-- INPUT DATA follows --

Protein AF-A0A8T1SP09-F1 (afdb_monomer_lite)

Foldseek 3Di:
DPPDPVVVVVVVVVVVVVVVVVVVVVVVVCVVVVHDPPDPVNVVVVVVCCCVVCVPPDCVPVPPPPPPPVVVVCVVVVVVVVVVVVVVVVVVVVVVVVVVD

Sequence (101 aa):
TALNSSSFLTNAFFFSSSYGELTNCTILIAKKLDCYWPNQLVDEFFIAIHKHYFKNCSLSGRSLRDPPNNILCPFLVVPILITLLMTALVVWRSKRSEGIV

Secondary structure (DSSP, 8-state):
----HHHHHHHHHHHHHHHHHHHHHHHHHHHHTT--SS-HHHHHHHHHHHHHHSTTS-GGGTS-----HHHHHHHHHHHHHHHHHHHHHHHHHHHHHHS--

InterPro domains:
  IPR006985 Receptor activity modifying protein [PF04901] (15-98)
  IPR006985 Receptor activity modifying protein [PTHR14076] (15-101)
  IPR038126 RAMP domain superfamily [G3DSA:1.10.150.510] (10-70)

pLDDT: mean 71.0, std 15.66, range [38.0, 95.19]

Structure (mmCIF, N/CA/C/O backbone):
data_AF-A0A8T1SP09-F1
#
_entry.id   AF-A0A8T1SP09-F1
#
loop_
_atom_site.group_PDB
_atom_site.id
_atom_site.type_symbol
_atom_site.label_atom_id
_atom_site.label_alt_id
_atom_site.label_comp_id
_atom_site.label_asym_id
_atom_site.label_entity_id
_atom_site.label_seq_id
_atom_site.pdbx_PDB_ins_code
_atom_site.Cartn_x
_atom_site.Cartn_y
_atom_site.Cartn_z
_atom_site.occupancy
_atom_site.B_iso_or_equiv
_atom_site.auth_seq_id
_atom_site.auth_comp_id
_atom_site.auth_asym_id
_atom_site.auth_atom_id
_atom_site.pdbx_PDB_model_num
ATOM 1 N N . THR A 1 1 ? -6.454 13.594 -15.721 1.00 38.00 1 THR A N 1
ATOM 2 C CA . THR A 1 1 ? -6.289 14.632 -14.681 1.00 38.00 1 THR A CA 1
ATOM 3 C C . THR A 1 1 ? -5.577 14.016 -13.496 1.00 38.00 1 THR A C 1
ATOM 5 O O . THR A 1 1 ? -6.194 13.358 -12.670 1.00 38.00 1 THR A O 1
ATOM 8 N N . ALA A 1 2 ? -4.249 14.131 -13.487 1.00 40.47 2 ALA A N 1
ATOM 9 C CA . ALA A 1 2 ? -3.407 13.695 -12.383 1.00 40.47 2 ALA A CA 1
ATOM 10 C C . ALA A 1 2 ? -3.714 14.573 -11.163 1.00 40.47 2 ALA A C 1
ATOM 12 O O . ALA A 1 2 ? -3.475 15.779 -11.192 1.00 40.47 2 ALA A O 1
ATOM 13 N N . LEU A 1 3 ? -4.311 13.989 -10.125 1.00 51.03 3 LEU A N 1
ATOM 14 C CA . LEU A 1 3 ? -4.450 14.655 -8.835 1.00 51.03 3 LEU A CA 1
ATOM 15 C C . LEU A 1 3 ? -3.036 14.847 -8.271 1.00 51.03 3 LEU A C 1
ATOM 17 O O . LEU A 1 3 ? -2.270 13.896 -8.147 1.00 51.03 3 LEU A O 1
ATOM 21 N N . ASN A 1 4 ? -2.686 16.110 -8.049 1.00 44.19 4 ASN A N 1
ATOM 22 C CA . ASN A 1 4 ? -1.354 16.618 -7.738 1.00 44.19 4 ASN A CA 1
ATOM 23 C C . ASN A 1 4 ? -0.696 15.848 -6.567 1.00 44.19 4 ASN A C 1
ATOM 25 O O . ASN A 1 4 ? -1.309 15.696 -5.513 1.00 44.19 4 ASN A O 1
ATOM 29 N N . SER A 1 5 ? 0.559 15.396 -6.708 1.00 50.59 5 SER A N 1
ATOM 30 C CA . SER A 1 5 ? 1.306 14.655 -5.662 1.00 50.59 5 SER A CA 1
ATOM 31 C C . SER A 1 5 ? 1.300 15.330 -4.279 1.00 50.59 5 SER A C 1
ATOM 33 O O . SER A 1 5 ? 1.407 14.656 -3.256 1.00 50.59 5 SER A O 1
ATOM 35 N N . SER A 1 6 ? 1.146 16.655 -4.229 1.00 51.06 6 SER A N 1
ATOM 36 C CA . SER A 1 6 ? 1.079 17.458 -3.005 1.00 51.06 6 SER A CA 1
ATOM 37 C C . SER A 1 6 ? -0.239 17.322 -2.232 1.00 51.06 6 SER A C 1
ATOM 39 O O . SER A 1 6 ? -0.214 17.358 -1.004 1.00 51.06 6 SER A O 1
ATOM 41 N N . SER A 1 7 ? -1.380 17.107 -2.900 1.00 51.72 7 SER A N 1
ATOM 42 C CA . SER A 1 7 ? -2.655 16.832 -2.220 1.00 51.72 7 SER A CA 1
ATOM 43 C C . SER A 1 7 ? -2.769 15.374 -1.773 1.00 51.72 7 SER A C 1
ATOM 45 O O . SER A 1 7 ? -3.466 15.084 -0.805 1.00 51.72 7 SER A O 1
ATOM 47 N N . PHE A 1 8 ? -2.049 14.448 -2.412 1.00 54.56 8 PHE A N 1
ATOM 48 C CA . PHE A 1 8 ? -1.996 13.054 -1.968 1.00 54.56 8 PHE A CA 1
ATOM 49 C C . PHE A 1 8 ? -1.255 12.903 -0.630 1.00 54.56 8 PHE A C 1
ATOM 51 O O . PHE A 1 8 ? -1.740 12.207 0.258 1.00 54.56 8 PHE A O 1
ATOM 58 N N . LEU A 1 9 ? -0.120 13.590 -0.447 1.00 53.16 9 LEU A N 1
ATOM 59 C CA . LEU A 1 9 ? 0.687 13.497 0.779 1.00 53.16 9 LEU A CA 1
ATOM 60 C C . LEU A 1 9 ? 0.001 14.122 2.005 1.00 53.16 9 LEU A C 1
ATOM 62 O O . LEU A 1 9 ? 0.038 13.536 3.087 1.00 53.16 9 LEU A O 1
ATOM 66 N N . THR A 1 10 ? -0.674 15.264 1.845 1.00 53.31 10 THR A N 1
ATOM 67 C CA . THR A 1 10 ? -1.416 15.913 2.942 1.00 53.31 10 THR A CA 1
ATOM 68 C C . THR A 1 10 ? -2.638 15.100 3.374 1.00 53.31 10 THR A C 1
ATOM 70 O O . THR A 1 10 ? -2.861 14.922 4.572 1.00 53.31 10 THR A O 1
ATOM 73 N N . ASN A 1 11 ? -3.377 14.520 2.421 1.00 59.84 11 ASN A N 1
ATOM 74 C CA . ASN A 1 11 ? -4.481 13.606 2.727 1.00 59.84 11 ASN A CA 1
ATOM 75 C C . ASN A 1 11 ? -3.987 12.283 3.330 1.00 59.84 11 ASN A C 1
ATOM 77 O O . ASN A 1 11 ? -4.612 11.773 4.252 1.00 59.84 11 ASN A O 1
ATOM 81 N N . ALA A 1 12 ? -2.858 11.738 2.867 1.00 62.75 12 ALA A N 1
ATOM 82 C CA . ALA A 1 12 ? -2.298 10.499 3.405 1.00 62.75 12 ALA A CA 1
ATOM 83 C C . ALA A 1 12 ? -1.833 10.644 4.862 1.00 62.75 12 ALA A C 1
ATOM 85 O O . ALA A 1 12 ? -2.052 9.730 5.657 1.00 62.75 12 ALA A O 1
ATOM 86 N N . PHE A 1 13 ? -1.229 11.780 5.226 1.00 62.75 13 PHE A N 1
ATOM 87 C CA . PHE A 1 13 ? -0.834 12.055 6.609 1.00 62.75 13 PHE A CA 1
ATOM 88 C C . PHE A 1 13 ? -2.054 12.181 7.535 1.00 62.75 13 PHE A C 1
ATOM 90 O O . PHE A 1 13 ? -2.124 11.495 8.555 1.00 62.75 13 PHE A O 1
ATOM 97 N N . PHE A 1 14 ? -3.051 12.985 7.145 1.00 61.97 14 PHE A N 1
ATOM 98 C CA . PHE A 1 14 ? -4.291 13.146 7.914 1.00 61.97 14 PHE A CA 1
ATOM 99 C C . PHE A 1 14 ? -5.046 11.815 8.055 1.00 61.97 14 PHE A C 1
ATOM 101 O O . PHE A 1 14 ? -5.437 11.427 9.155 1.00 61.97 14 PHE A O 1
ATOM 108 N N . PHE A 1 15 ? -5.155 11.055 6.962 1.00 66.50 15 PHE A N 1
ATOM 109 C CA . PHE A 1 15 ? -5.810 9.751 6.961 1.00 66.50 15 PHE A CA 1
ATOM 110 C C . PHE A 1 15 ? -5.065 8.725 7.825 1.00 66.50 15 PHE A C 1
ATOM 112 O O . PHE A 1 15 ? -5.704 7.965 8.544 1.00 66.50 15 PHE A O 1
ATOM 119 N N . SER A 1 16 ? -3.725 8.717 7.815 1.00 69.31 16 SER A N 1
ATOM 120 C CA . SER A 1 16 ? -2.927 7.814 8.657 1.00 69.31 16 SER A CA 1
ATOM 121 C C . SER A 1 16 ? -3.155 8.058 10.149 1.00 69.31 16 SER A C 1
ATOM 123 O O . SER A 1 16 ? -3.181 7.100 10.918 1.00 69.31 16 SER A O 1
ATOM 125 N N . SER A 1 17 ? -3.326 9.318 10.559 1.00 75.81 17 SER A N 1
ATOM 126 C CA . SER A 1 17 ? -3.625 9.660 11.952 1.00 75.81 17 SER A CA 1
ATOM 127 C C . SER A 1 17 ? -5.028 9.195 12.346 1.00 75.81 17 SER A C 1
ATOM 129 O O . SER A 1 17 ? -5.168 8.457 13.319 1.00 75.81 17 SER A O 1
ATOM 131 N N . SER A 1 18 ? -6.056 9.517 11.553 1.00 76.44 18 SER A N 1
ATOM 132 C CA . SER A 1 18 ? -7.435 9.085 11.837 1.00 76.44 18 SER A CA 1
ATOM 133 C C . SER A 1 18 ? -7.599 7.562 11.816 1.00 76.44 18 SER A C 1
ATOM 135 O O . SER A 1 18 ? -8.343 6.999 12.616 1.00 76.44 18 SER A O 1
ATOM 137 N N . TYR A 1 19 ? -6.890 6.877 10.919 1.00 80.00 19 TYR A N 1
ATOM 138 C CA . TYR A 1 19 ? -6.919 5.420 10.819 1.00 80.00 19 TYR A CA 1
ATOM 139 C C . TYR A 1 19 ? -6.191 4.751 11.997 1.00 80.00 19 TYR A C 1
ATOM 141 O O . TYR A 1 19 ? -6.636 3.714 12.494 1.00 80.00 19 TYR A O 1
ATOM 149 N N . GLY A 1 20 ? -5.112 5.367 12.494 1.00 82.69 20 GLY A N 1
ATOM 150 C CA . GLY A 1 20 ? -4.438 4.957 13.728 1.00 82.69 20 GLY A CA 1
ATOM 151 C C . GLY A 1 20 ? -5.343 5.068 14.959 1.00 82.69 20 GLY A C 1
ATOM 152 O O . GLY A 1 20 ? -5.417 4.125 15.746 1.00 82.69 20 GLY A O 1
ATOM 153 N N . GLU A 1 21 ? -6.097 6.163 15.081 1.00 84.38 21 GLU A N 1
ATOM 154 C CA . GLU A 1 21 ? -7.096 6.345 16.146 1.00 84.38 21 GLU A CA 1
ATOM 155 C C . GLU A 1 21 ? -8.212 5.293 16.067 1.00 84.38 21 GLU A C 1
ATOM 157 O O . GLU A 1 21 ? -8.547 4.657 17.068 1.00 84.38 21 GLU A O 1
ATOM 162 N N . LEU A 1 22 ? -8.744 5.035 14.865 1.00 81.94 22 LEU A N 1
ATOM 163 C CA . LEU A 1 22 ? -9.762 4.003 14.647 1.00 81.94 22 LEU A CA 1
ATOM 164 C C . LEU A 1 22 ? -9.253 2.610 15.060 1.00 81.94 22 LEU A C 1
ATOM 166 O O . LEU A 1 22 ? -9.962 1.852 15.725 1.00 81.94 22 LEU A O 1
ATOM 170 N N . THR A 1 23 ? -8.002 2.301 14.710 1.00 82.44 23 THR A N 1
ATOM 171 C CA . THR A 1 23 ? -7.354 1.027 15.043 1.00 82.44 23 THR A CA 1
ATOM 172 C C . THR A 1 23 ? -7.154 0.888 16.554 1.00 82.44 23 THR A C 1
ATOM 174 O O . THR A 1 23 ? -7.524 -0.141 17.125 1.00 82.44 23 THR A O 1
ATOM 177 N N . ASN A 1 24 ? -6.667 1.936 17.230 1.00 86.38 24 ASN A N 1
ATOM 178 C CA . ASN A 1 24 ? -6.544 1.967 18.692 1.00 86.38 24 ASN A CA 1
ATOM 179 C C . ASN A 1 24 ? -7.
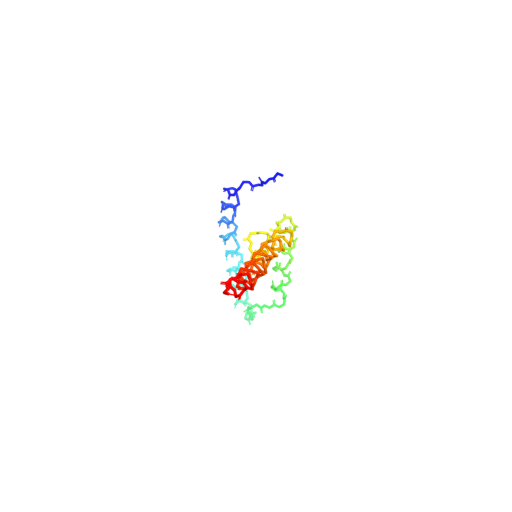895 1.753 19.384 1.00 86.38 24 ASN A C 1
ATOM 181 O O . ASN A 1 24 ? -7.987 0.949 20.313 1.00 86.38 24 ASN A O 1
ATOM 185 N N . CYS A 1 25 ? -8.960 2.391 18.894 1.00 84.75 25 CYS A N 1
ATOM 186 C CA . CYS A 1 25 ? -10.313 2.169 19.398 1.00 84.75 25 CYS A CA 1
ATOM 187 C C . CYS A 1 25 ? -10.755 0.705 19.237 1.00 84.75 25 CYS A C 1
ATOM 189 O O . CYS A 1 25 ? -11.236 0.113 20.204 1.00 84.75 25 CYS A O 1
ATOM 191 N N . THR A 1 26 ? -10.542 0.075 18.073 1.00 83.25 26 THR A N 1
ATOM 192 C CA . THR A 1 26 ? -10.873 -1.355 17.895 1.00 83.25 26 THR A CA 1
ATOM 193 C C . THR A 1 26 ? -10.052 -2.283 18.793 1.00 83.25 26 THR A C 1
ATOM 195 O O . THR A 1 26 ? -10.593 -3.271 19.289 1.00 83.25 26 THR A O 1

-- INPUT DATA concluded --

** TASK DESCRIPTION **
Every line above from the line with "ATOM 3 C C ." to the line with "ATOM 51 O O" is wanted, ends included; write them out exactly and add no other line.

** WRITTEN ANSWER **
ATOM 3 C C . THR A 1 1 ? -5.577 14.016 -13.496 1.00 38.00 1 THR A C 1
ATOM 5 O O . THR A 1 1 ? -6.194 13.358 -12.670 1.00 38.00 1 THR A O 1
ATOM 8 N N . ALA A 1 2 ? -4.249 14.131 -13.487 1.00 40.47 2 ALA A N 1
ATOM 9 C CA . ALA A 1 2 ? -3.407 13.695 -12.383 1.00 40.47 2 ALA A CA 1
ATOM 10 C C . ALA A 1 2 ? -3.714 14.573 -11.163 1.00 40.47 2 ALA A C 1
ATOM 12 O O . ALA A 1 2 ? -3.475 15.779 -11.192 1.00 40.47 2 ALA A O 1
ATOM 13 N N . LEU A 1 3 ? -4.311 13.989 -10.125 1.00 51.03 3 LEU A N 1
ATOM 14 C CA . LEU A 1 3 ? -4.450 14.655 -8.835 1.00 51.03 3 LEU A CA 1
ATOM 15 C C . LEU A 1 3 ? -3.036 14.847 -8.271 1.00 51.03 3 LEU A C 1
ATOM 17 O O . LEU A 1 3 ? -2.270 13.896 -8.147 1.00 51.03 3 LEU A O 1
ATOM 21 N N . ASN A 1 4 ? -2.686 16.110 -8.049 1.00 44.19 4 ASN A N 1
ATOM 22 C CA . ASN A 1 4 ? -1.354 16.618 -7.738 1.00 44.19 4 ASN A CA 1
ATOM 23 C C . ASN A 1 4 ? -0.696 15.848 -6.567 1.00 44.19 4 ASN A C 1
ATOM 25 O O . ASN A 1 4 ? -1.309 15.696 -5.513 1.00 44.19 4 ASN A O 1
ATOM 29 N N . SER A 1 5 ? 0.559 15.396 -6.708 1.00 50.59 5 SER A N 1
ATOM 30 C CA . SER A 1 5 ? 1.306 14.655 -5.662 1.00 50.59 5 SER A CA 1
ATOM 31 C C . SER A 1 5 ? 1.300 15.330 -4.279 1.00 50.59 5 SER A C 1
ATOM 33 O O . SER A 1 5 ? 1.407 14.656 -3.256 1.00 50.59 5 SER A O 1
ATOM 35 N N . SER A 1 6 ? 1.146 16.655 -4.229 1.00 51.06 6 SER A N 1
ATOM 36 C CA . SER A 1 6 ? 1.079 17.458 -3.005 1.00 51.06 6 SER A CA 1
ATOM 37 C C . SER A 1 6 ? -0.239 17.322 -2.232 1.00 51.06 6 SER A C 1
ATOM 39 O O . SER A 1 6 ? -0.214 17.358 -1.004 1.00 51.06 6 SER A O 1
ATOM 41 N N . SER A 1 7 ? -1.380 17.107 -2.900 1.00 51.72 7 SER A N 1
ATOM 42 C CA . SER A 1 7 ? -2.655 16.832 -2.220 1.00 51.72 7 SER A CA 1
ATOM 43 C C . SER A 1 7 ? -2.769 15.374 -1.773 1.00 51.72 7 SER A C 1
ATOM 45 O O . SER A 1 7 ? -3.466 15.084 -0.805 1.00 51.72 7 SER A O 1
ATOM 47 N N . PHE A 1 8 ? -2.049 14.448 -2.412 1.00 54.56 8 PHE A N 1
ATOM 48 C CA . PHE A 1 8 ? -1.996 13.054 -1.968 1.00 54.56 8 PHE A CA 1
ATOM 49 C C . PHE A 1 8 ? -1.255 12.903 -0.630 1.00 54.56 8 PHE A C 1
ATOM 51 O O . PHE A 1 8 ? -1.740 12.207 0.258 1.00 54.56 8 PHE A O 1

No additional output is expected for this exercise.